About this task:
In the records below, begin at the line containing "ATOM 133 N N" and end at the line containing "ATOM 146 C CA"; quote every line in that span exactly, including both boundary lines, and no others.

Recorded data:
* * *

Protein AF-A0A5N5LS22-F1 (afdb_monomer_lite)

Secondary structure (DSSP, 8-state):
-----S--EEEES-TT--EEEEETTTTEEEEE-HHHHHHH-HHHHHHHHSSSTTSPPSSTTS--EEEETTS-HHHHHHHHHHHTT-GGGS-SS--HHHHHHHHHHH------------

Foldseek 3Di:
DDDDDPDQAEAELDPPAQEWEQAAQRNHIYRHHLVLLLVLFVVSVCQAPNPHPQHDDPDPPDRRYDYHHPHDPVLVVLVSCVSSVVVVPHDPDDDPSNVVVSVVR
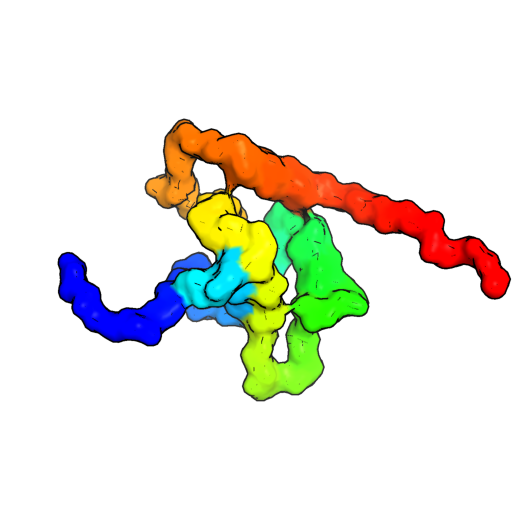HDPPDPPDDPDDD

pLDDT: mean 75.63, std 18.02, range [33.31, 96.44]

Structure (mmCIF, N/CA/C/O backbone):
data_AF-A0A5N5LS22-F1
#
_entry.id   AF-A0A5N5LS22-F1
#
loop_
_atom_site.group_PDB
_atom_site.id
_atom_site.type_symbol
_atom_site.label_atom_id
_atom_site.label_alt_id
_atom_site.label_comp_id
_atom_site.label_asym_id
_atom_site.label_entity_id
_atom_site.label_seq_id
_atom_site.pdbx_PDB_ins_code
_atom_site.Cartn_x
_atom_site.Cartn_y
_atom_site.Cartn_z
_atom_site.occupancy
_atom_site.B_iso_or_equiv
_atom_site.auth_seq_id
_atom_site.auth_comp_id
_atom_site.auth_asym_id
_atom_site.auth_atom_id
_atom_site.pdbx_PDB_model_num
ATOM 1 N N . MET A 1 1 ? -8.969 -5.059 -24.568 1.00 36.78 1 MET A N 1
ATOM 2 C CA . MET A 1 1 ? -9.589 -4.916 -23.235 1.00 36.78 1 MET A CA 1
ATOM 3 C C . MET A 1 1 ? -10.700 -3.898 -23.362 1.00 36.78 1 MET A C 1
ATOM 5 O O . MET A 1 1 ? -10.425 -2.767 -23.741 1.00 36.78 1 MET A O 1
ATOM 9 N N . VAL A 1 2 ? -11.941 -4.340 -23.177 1.00 33.31 2 VAL A N 1
ATOM 10 C CA . VAL A 1 2 ? -13.124 -3.474 -23.194 1.00 33.31 2 VAL A CA 1
ATOM 11 C C . VAL A 1 2 ? -13.086 -2.643 -21.914 1.00 33.31 2 VAL A C 1
ATOM 13 O O . VAL A 1 2 ? -12.903 -3.198 -20.834 1.00 33.31 2 VAL A O 1
ATOM 16 N N . ARG A 1 3 ? -13.148 -1.319 -22.063 1.00 46.03 3 ARG A N 1
ATOM 17 C CA . ARG A 1 3 ? -13.180 -0.360 -20.959 1.00 46.03 3 ARG A CA 1
ATOM 18 C C . ARG A 1 3 ? -14.635 -0.102 -20.616 1.00 46.03 3 ARG A C 1
ATOM 20 O O . ARG A 1 3 ? -15.367 0.400 -21.463 1.00 46.03 3 ARG A O 1
ATOM 27 N N . GLU A 1 4 ? -15.030 -0.427 -19.397 1.00 36.62 4 GLU A N 1
ATOM 28 C CA . GLU A 1 4 ? -16.346 -0.089 -18.876 1.00 36.62 4 GLU A CA 1
ATOM 29 C C . GLU A 1 4 ? -16.193 0.388 -17.429 1.00 36.62 4 GLU A C 1
ATOM 31 O O . GLU A 1 4 ? -15.597 -0.302 -16.606 1.00 36.62 4 GLU A O 1
ATOM 36 N N . GLY A 1 5 ? -16.721 1.581 -17.145 1.00 36.50 5 GLY A N 1
ATOM 37 C CA . GLY A 1 5 ? -16.957 2.072 -15.788 1.00 36.50 5 GLY A CA 1
ATOM 38 C C . GLY A 1 5 ? -15.967 3.118 -15.273 1.00 36.50 5 GLY A C 1
ATOM 39 O O . GLY A 1 5 ? -14.766 2.895 -15.183 1.00 36.50 5 GLY A O 1
ATOM 40 N N . THR A 1 6 ? -16.509 4.255 -14.848 1.00 48.44 6 THR A N 1
ATOM 41 C CA . THR A 1 6 ? -15.886 5.279 -13.997 1.00 48.44 6 THR A CA 1
ATOM 42 C C . THR A 1 6 ? -15.639 4.737 -12.578 1.00 48.44 6 THR A C 1
ATOM 44 O O . THR A 1 6 ? -16.275 5.173 -11.618 1.00 48.44 6 THR A O 1
ATOM 47 N N . GLY A 1 7 ? -14.787 3.722 -12.443 1.00 51.06 7 GLY A N 1
ATOM 48 C CA . GLY A 1 7 ? -14.413 3.110 -11.168 1.00 51.06 7 GLY A CA 1
ATOM 49 C C . GLY A 1 7 ? -12.911 3.233 -10.941 1.00 51.06 7 GLY A C 1
ATOM 50 O O . GLY A 1 7 ? -12.140 2.902 -11.836 1.00 51.06 7 GLY A O 1
ATOM 51 N N . LYS A 1 8 ? -12.507 3.706 -9.755 1.00 67.12 8 LYS A N 1
ATOM 52 C CA . LYS A 1 8 ? -11.103 3.734 -9.311 1.00 67.12 8 LYS A CA 1
ATOM 53 C C . LYS A 1 8 ? -10.469 2.363 -9.552 1.00 67.12 8 LYS A C 1
ATOM 55 O O . LYS A 1 8 ? -11.021 1.349 -9.109 1.00 67.12 8 LYS A O 1
ATOM 60 N N . GLU A 1 9 ? -9.340 2.312 -10.254 1.00 80.31 9 GLU A N 1
ATOM 61 C CA . GLU A 1 9 ? -8.686 1.039 -10.552 1.00 80.31 9 GLU A CA 1
ATOM 62 C C . GLU A 1 9 ? -8.202 0.406 -9.240 1.00 80.31 9 GLU A C 1
ATOM 64 O O . GLU A 1 9 ? -7.402 0.983 -8.501 1.00 80.31 9 GLU A O 1
ATOM 69 N N . THR A 1 10 ? -8.742 -0.773 -8.917 1.00 91.19 10 THR A N 1
ATOM 70 C CA . THR A 1 10 ? -8.302 -1.550 -7.756 1.00 91.19 10 THR A CA 1
ATOM 71 C C . THR A 1 10 ? -7.304 -2.603 -8.211 1.00 91.19 10 THR A C 1
ATOM 73 O O . THR A 1 10 ? -7.664 -3.543 -8.922 1.00 91.19 10 THR A O 1
ATOM 76 N N . VAL A 1 11 ? -6.057 -2.472 -7.769 1.00 93.00 11 VAL A N 1
ATOM 77 C CA . VAL A 1 11 ? -4.974 -3.407 -8.078 1.00 93.00 11 VAL A CA 1
ATOM 78 C C . VAL A 1 11 ? -4.684 -4.267 -6.854 1.00 93.00 11 VAL A C 1
ATOM 80 O O . VAL A 1 11 ? -4.455 -3.766 -5.755 1.00 93.00 11 VAL A O 1
ATOM 83 N N . TYR A 1 12 ? -4.671 -5.582 -7.048 1.00 94.69 12 TYR A N 1
ATOM 84 C CA . TYR A 1 12 ? -4.369 -6.547 -5.995 1.00 94.69 12 TYR A CA 1
ATOM 85 C C . TYR A 1 12 ? -2.911 -6.994 -6.104 1.00 94.69 12 TYR A C 1
ATOM 87 O O . TYR A 1 12 ? -2.551 -7.729 -7.026 1.00 94.69 12 TYR A O 1
ATOM 95 N N . PHE A 1 13 ? -2.085 -6.567 -5.150 1.00 92.69 13 PHE A N 1
ATOM 96 C CA . PHE A 1 13 ? -0.726 -7.087 -4.963 1.00 92.69 13 PHE A CA 1
ATOM 97 C C . PHE A 1 13 ? -0.728 -8.331 -4.074 1.00 92.69 13 PHE A C 1
ATOM 99 O O . PHE A 1 13 ? 0.103 -9.218 -4.252 1.00 92.69 13 PHE A O 1
ATOM 106 N N . ASP A 1 14 ? -1.706 -8.421 -3.172 1.00 92.44 14 ASP A N 1
ATOM 107 C CA . ASP A 1 14 ? -2.012 -9.614 -2.394 1.00 92.44 14 ASP A CA 1
ATOM 108 C C . ASP A 1 14 ? -3.520 -9.900 -2.468 1.00 92.44 14 ASP A C 1
ATOM 110 O O . ASP A 1 14 ? -4.338 -9.009 -2.226 1.00 92.44 14 ASP A O 1
ATOM 114 N N . ARG A 1 15 ? -3.900 -11.133 -2.826 1.00 90.25 15 ARG A N 1
ATOM 115 C CA . ARG A 1 15 ? -5.317 -11.538 -2.899 1.00 90.25 15 ARG A CA 1
ATOM 116 C C . ARG A 1 15 ? -5.959
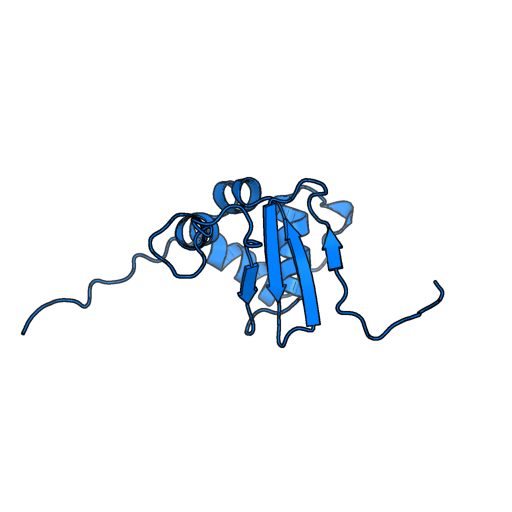 -11.620 -1.519 1.00 90.25 15 ARG A C 1
ATOM 118 O O . ARG A 1 15 ? -7.151 -11.347 -1.405 1.00 90.25 15 ARG A O 1
ATOM 125 N N . ASP A 1 16 ? -5.163 -11.938 -0.504 1.00 92.44 16 ASP A N 1
ATOM 126 C CA . ASP A 1 16 ? -5.579 -12.036 0.894 1.00 92.44 16 ASP A CA 1
ATOM 127 C C . ASP A 1 16 ? -5.181 -10.770 1.678 1.00 92.44 16 ASP A C 1
ATOM 129 O O . ASP A 1 16 ? -5.079 -10.782 2.908 1.00 92.44 16 ASP A O 1
ATOM 133 N N . GLY A 1 17 ? -4.922 -9.668 0.959 1.00 92.44 17 GLY A N 1
ATOM 134 C CA . GLY A 1 17 ? -4.512 -8.391 1.529 1.00 92.44 17 GLY A CA 1
ATOM 135 C C . GLY A 1 17 ? -5.521 -7.845 2.541 1.00 92.44 17 GLY A C 1
ATOM 136 O O . GLY A 1 17 ? -6.731 -7.844 2.318 1.00 92.44 17 GLY A O 1
ATOM 137 N N . ASP A 1 18 ? -5.005 -7.354 3.664 1.00 95.12 18 ASP A N 1
ATOM 138 C CA . ASP A 1 18 ? -5.776 -6.835 4.795 1.00 95.12 18 ASP A CA 1
ATOM 139 C C . ASP A 1 18 ? -5.789 -5.301 4.869 1.00 95.12 18 ASP A C 1
ATOM 141 O O . ASP A 1 18 ? -6.429 -4.736 5.759 1.00 95.12 18 ASP A O 1
ATOM 145 N N . LEU A 1 19 ? -5.092 -4.637 3.945 1.00 94.81 19 LEU A N 1
ATOM 146 C CA . LEU A 1 19 ? -4.922 -3.191 3.883 1.00 94.81 19 LEU A CA 1
ATOM 147 C C . LEU A 1 19 ? -5.223 -2.670 2.472 1.00 94.81 19 LEU A C 1
ATOM 149 O O . LEU A 1 19 ? -4.814 -3.265 1.472 1.00 94.81 19 LEU A O 1
ATOM 153 N N . ARG A 1 20 ? -5.916 -1.529 2.404 1.00 95.31 20 ARG A N 1
ATOM 154 C CA . ARG A 1 20 ? -6.108 -0.739 1.183 1.00 95.31 20 ARG A CA 1
ATOM 155 C C . ARG A 1 20 ? -5.286 0.546 1.254 1.00 95.31 20 ARG A C 1
ATOM 157 O O . ARG A 1 20 ? -5.412 1.291 2.222 1.00 95.31 20 ARG A O 1
ATOM 164 N N . LEU A 1 21 ? -4.479 0.805 0.231 1.00 92.88 21 LEU A N 1
ATOM 165 C CA . LEU A 1 21 ? -3.806 2.088 0.024 1.00 92.88 21 LEU A CA 1
ATOM 166 C C . LEU A 1 21 ? -4.578 2.875 -1.035 1.00 92.88 21 LEU A C 1
ATOM 168 O O . LEU A 1 21 ? -4.729 2.384 -2.152 1.00 92.88 21 LEU A O 1
ATOM 172 N N . GLU A 1 22 ? -5.071 4.059 -0.695 1.00 93.00 22 GLU A N 1
ATOM 173 C CA . GLU A 1 22 ? -5.662 5.006 -1.649 1.00 93.00 22 GLU A CA 1
ATOM 174 C C . GLU A 1 22 ? -4.589 6.021 -2.039 1.00 93.00 22 GLU A C 1
ATOM 176 O O . GLU A 1 22 ? -4.131 6.768 -1.179 1.00 93.00 22 GLU A O 1
ATOM 181 N N . VAL A 1 23 ? -4.153 6.013 -3.299 1.00 89.69 23 VAL A N 1
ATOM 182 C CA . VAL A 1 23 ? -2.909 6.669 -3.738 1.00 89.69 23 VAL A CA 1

* * *

Result:
ATOM 133 N N . GLY A 1 17 ? -4.922 -9.668 0.959 1.00 92.44 17 GLY A N 1
ATOM 134 C CA . GLY A 1 17 ? -4.512 -8.391 1.529 1.00 92.44 17 GLY A CA 1
ATOM 135 C C . GLY A 1 17 ? -5.521 -7.845 2.541 1.00 92.44 17 GLY A C 1
ATOM 136 O O . GLY A 1 17 ? -6.731 -7.844 2.318 1.00 92.44 17 GLY A O 1
ATOM 137 N N . ASP A 1 18 ? -5.005 -7.354 3.664 1.00 95.12 18 ASP A N 1
ATOM 138 C CA . ASP A 1 18 ? -5.776 -6.835 4.795 1.00 95.12 18 ASP A CA 1
ATOM 139 C C . ASP A 1 18 ? -5.789 -5.301 4.869 1.00 95.12 18 ASP A C 1
ATOM 141 O O . ASP A 1 18 ? -6.429 -4.736 5.759 1.00 95.12 18 ASP A O 1
ATOM 145 N N . LEU A 1 19 ? -5.092 -4.637 3.945 1.00 94.81 19 LEU A N 1
ATOM 146 C CA . LEU A 1 19 ? -4.922 -3.191 3.883 1.00 94.81 19 LEU A CA 1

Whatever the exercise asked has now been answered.